▶ Your instructions: Among the entries below, please repeat exactly and only the lines from the line containing "ATOM 209 C CA" to the line containing "ATOM 228 O O", both lines included.

▶ Information given:

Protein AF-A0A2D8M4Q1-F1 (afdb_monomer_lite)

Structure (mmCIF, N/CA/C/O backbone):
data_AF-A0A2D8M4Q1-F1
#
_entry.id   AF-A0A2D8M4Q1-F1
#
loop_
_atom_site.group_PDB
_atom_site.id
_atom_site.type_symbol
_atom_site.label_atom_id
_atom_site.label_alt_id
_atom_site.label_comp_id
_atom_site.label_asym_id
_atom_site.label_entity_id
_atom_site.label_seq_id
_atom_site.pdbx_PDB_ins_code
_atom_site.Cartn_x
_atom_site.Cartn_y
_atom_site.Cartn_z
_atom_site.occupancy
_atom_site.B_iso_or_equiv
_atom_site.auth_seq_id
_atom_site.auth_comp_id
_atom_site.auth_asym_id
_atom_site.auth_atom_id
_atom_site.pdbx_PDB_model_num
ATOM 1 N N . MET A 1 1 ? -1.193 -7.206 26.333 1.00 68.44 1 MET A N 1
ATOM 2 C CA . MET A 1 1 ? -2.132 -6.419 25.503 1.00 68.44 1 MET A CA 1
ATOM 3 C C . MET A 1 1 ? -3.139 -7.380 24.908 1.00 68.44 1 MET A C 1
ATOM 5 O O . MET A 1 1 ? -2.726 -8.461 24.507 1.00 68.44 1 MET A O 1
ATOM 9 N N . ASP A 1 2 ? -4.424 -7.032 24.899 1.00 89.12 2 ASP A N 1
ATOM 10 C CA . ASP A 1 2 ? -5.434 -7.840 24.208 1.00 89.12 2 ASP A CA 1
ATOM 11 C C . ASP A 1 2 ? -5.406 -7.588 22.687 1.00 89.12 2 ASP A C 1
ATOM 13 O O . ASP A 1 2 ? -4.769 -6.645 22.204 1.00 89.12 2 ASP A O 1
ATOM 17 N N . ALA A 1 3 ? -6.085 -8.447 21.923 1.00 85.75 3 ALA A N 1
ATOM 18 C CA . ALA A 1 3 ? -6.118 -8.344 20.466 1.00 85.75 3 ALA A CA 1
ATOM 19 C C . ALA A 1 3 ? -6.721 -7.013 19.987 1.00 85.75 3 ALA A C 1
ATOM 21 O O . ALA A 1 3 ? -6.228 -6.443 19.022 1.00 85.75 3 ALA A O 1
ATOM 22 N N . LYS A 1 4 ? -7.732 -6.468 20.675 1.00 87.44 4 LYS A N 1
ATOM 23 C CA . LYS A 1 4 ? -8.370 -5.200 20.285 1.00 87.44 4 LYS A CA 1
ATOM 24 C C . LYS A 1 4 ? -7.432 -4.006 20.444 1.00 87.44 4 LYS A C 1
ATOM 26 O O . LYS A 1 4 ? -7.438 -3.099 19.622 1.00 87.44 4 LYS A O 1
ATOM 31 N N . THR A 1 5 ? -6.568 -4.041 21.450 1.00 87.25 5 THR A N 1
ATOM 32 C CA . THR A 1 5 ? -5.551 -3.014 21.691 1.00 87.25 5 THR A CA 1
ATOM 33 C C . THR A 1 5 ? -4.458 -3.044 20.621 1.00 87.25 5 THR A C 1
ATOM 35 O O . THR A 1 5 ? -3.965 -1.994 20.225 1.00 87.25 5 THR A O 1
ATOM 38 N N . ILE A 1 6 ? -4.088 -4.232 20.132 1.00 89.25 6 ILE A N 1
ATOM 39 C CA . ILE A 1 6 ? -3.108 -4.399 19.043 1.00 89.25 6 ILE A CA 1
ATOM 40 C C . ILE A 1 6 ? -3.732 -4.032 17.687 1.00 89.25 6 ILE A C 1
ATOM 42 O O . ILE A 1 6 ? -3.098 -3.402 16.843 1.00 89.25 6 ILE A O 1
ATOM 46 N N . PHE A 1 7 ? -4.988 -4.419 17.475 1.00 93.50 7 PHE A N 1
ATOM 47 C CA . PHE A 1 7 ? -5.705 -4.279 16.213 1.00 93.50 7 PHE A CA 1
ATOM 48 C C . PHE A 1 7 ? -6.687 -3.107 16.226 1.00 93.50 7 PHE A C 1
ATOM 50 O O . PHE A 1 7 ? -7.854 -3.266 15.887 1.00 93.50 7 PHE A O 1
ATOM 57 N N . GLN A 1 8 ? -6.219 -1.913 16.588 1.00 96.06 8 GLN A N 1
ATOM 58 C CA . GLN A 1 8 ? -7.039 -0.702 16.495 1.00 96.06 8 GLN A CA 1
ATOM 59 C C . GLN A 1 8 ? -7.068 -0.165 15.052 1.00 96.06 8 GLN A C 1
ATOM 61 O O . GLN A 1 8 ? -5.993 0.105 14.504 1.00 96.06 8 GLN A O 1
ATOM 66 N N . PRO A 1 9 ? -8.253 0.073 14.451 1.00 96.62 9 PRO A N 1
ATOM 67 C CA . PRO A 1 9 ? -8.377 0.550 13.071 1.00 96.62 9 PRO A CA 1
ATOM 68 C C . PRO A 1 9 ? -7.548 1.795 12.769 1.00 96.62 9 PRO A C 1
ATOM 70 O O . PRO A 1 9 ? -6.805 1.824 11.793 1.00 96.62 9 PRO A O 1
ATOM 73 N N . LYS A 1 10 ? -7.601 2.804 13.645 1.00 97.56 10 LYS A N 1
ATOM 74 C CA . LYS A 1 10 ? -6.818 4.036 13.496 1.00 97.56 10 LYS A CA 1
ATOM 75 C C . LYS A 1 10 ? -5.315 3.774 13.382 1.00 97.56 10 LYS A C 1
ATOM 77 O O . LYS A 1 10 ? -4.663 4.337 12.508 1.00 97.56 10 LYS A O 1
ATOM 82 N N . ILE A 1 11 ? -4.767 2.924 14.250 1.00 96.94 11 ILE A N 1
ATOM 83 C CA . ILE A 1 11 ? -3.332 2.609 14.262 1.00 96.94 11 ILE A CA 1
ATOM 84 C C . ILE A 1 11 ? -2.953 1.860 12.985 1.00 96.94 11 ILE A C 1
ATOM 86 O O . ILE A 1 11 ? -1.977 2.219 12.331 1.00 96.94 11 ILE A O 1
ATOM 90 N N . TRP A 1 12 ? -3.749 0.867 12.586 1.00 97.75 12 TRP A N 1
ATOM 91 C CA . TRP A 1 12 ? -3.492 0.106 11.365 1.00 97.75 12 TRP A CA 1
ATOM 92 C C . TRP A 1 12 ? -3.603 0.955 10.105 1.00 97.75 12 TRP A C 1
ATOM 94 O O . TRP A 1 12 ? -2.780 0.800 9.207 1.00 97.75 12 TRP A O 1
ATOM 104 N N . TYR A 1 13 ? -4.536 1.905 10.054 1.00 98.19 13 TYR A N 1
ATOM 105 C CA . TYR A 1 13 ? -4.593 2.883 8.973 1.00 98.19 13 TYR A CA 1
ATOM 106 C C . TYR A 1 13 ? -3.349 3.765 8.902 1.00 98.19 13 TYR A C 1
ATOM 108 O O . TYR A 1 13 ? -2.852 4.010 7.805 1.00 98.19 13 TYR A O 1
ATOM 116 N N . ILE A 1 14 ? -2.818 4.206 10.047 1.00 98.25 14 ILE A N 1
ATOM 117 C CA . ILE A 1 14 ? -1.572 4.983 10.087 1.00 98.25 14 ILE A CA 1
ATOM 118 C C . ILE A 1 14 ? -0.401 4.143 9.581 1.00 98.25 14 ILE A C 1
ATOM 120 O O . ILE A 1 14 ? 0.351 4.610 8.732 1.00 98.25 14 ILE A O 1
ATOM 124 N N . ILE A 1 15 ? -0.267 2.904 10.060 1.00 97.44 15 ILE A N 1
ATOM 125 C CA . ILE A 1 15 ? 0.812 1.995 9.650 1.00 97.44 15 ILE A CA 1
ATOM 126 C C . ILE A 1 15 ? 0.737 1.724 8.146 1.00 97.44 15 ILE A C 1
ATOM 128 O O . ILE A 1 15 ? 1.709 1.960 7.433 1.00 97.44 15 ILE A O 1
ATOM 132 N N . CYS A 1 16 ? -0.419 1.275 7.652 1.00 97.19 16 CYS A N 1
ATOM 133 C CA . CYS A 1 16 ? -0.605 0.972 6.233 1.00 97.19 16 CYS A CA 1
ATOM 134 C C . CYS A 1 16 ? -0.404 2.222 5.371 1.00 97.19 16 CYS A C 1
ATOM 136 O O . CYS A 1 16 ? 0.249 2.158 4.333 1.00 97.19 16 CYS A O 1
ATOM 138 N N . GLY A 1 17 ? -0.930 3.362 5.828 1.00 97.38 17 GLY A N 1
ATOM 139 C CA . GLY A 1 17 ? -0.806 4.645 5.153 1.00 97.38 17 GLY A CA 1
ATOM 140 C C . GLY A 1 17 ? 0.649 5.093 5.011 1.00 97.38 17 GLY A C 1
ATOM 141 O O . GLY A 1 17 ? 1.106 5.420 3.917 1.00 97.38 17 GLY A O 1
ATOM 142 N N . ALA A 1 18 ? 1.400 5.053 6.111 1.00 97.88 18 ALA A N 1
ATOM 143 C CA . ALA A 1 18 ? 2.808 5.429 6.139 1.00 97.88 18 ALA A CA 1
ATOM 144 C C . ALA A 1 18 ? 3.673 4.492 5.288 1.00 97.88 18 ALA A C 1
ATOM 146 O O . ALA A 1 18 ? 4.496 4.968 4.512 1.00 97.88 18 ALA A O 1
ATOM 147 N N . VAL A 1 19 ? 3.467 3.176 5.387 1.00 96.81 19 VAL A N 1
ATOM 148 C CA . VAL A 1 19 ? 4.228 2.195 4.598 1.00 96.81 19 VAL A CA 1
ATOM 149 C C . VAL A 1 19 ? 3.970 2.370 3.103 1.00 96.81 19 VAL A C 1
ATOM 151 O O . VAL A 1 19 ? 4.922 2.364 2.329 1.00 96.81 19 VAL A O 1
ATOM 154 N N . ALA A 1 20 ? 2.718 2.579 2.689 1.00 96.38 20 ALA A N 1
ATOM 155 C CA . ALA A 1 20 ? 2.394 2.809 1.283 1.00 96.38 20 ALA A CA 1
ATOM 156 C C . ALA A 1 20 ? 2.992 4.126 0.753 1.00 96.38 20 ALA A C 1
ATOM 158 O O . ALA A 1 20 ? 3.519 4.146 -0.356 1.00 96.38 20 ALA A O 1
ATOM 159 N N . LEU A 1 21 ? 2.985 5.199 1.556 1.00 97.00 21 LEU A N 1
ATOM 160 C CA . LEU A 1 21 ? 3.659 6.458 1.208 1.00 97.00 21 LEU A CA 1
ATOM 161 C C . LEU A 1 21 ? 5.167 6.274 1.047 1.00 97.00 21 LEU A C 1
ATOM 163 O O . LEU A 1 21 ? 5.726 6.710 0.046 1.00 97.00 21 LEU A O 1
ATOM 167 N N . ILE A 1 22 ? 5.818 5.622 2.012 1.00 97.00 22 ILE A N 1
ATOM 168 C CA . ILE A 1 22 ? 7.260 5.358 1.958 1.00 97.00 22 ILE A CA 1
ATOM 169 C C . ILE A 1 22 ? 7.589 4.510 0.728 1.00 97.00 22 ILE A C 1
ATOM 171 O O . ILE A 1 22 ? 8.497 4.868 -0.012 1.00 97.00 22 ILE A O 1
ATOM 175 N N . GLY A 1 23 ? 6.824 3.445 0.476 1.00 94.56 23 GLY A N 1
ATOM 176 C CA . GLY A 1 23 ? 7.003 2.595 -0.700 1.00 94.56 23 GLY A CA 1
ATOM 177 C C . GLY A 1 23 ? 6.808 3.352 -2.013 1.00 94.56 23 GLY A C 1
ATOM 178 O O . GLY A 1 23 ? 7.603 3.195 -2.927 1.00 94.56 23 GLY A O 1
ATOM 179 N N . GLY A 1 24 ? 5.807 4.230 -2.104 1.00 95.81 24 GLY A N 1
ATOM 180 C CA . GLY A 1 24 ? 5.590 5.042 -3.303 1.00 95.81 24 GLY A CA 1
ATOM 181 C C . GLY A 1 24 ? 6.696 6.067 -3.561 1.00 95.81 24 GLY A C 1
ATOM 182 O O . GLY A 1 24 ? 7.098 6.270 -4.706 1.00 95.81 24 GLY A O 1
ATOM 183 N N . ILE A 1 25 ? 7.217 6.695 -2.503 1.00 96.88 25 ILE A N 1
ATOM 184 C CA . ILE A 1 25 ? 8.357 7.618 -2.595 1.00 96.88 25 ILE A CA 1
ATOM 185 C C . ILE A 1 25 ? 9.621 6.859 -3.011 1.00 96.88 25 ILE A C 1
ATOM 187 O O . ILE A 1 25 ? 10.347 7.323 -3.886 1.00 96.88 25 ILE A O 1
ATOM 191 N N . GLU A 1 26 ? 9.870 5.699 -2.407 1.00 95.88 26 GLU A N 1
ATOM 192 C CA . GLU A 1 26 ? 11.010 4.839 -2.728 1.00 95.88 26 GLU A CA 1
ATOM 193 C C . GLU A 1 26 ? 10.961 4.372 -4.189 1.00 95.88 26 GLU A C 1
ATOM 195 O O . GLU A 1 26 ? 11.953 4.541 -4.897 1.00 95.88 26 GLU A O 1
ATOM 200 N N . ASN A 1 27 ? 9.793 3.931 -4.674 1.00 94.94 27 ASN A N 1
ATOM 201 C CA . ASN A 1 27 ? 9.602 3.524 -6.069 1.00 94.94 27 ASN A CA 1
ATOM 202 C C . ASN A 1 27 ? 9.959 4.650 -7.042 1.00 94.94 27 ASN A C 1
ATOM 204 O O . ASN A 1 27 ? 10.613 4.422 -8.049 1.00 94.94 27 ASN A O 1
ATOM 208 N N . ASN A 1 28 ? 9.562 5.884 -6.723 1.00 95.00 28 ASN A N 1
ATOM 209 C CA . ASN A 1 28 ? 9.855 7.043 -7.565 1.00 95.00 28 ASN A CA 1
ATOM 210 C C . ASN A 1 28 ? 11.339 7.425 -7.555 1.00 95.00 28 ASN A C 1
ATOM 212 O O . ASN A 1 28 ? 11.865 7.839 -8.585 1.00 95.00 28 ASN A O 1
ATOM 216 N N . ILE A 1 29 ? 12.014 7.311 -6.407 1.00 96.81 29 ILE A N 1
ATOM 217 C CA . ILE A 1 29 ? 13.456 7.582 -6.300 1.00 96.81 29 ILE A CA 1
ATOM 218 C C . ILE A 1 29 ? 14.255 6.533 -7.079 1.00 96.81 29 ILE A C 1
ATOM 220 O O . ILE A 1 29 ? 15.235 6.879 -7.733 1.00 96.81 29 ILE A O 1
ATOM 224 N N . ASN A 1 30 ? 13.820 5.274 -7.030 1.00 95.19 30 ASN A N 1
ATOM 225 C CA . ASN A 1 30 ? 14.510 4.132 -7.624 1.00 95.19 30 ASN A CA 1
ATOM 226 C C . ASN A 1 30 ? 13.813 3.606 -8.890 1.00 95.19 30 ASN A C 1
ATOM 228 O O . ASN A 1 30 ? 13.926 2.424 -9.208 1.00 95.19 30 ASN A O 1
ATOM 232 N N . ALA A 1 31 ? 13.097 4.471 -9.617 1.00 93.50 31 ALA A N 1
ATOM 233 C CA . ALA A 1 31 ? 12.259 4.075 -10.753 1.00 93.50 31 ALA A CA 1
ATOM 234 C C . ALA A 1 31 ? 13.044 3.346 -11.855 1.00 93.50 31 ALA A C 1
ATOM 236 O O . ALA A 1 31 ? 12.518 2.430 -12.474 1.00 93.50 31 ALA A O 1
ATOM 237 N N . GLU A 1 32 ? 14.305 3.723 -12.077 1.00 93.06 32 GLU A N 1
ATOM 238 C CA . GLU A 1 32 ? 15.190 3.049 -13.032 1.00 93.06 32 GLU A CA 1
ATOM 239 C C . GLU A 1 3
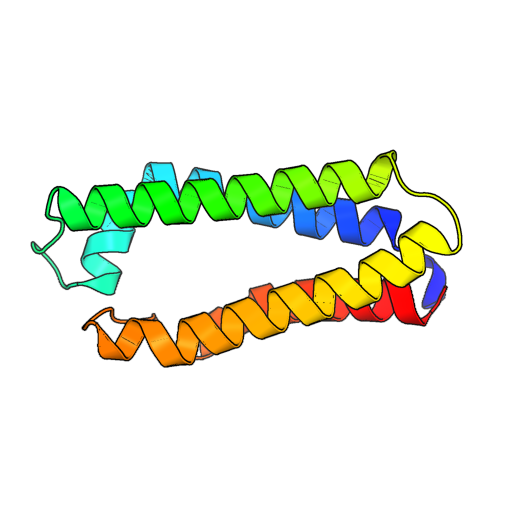2 ? 15.487 1.610 -12.603 1.00 93.06 32 GLU A C 1
ATOM 241 O O . GLU A 1 32 ? 15.213 0.684 -13.359 1.00 93.06 32 GLU A O 1
ATOM 246 N N . SER A 1 33 ? 15.917 1.406 -11.356 1.00 93.38 33 SER A N 1
ATOM 247 C CA . SER A 1 33 ? 16.161 0.074 -10.791 1.00 93.38 33 SER A CA 1
ATOM 248 C C . SER A 1 33 ? 14.915 -0.816 -10.836 1.00 93.38 33 SER A C 1
ATOM 250 O O . SER A 1 33 ? 15.007 -2.009 -11.127 1.00 93.38 33 SER A O 1
ATOM 252 N N . TRP A 1 34 ? 13.739 -0.246 -10.555 1.00 91.94 34 TRP A N 1
ATOM 253 C CA . TRP A 1 34 ? 12.467 -0.967 -10.626 1.00 91.94 34 TRP A CA 1
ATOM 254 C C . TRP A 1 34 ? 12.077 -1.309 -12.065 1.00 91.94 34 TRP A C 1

▶ Output:
ATOM 209 C CA . ASN A 1 28 ? 9.855 7.043 -7.565 1.00 95.00 28 ASN A CA 1
ATOM 210 C C . ASN A 1 28 ? 11.339 7.425 -7.555 1.00 95.00 28 ASN A C 1
ATOM 212 O O . ASN A 1 28 ? 11.865 7.839 -8.585 1.00 95.00 28 ASN A O 1
ATOM 216 N N . ILE A 1 29 ? 12.014 7.311 -6.407 1.00 96.81 29 ILE A N 1
ATOM 217 C CA . ILE A 1 29 ? 13.456 7.582 -6.300 1.00 96.81 29 ILE A CA 1
ATOM 218 C C . ILE A 1 29 ? 14.255 6.533 -7.079 1.00 96.81 29 ILE A C 1
ATOM 220 O O . ILE A 1 29 ? 15.235 6.879 -7.733 1.00 96.81 29 ILE A O 1
ATOM 224 N N . ASN A 1 30 ? 13.820 5.274 -7.030 1.00 95.19 30 ASN A N 1
ATOM 225 C CA . ASN A 1 30 ? 14.510 4.132 -7.624 1.00 95.19 30 ASN A CA 1
ATOM 226 C C . ASN A 1 30 ? 13.813 3.606 -8.890 1.00 95.19 30 ASN A C 1
ATOM 228 O O . ASN A 1 30 ? 13.926 2.424 -9.208 1.00 95.19 30 ASN A O 1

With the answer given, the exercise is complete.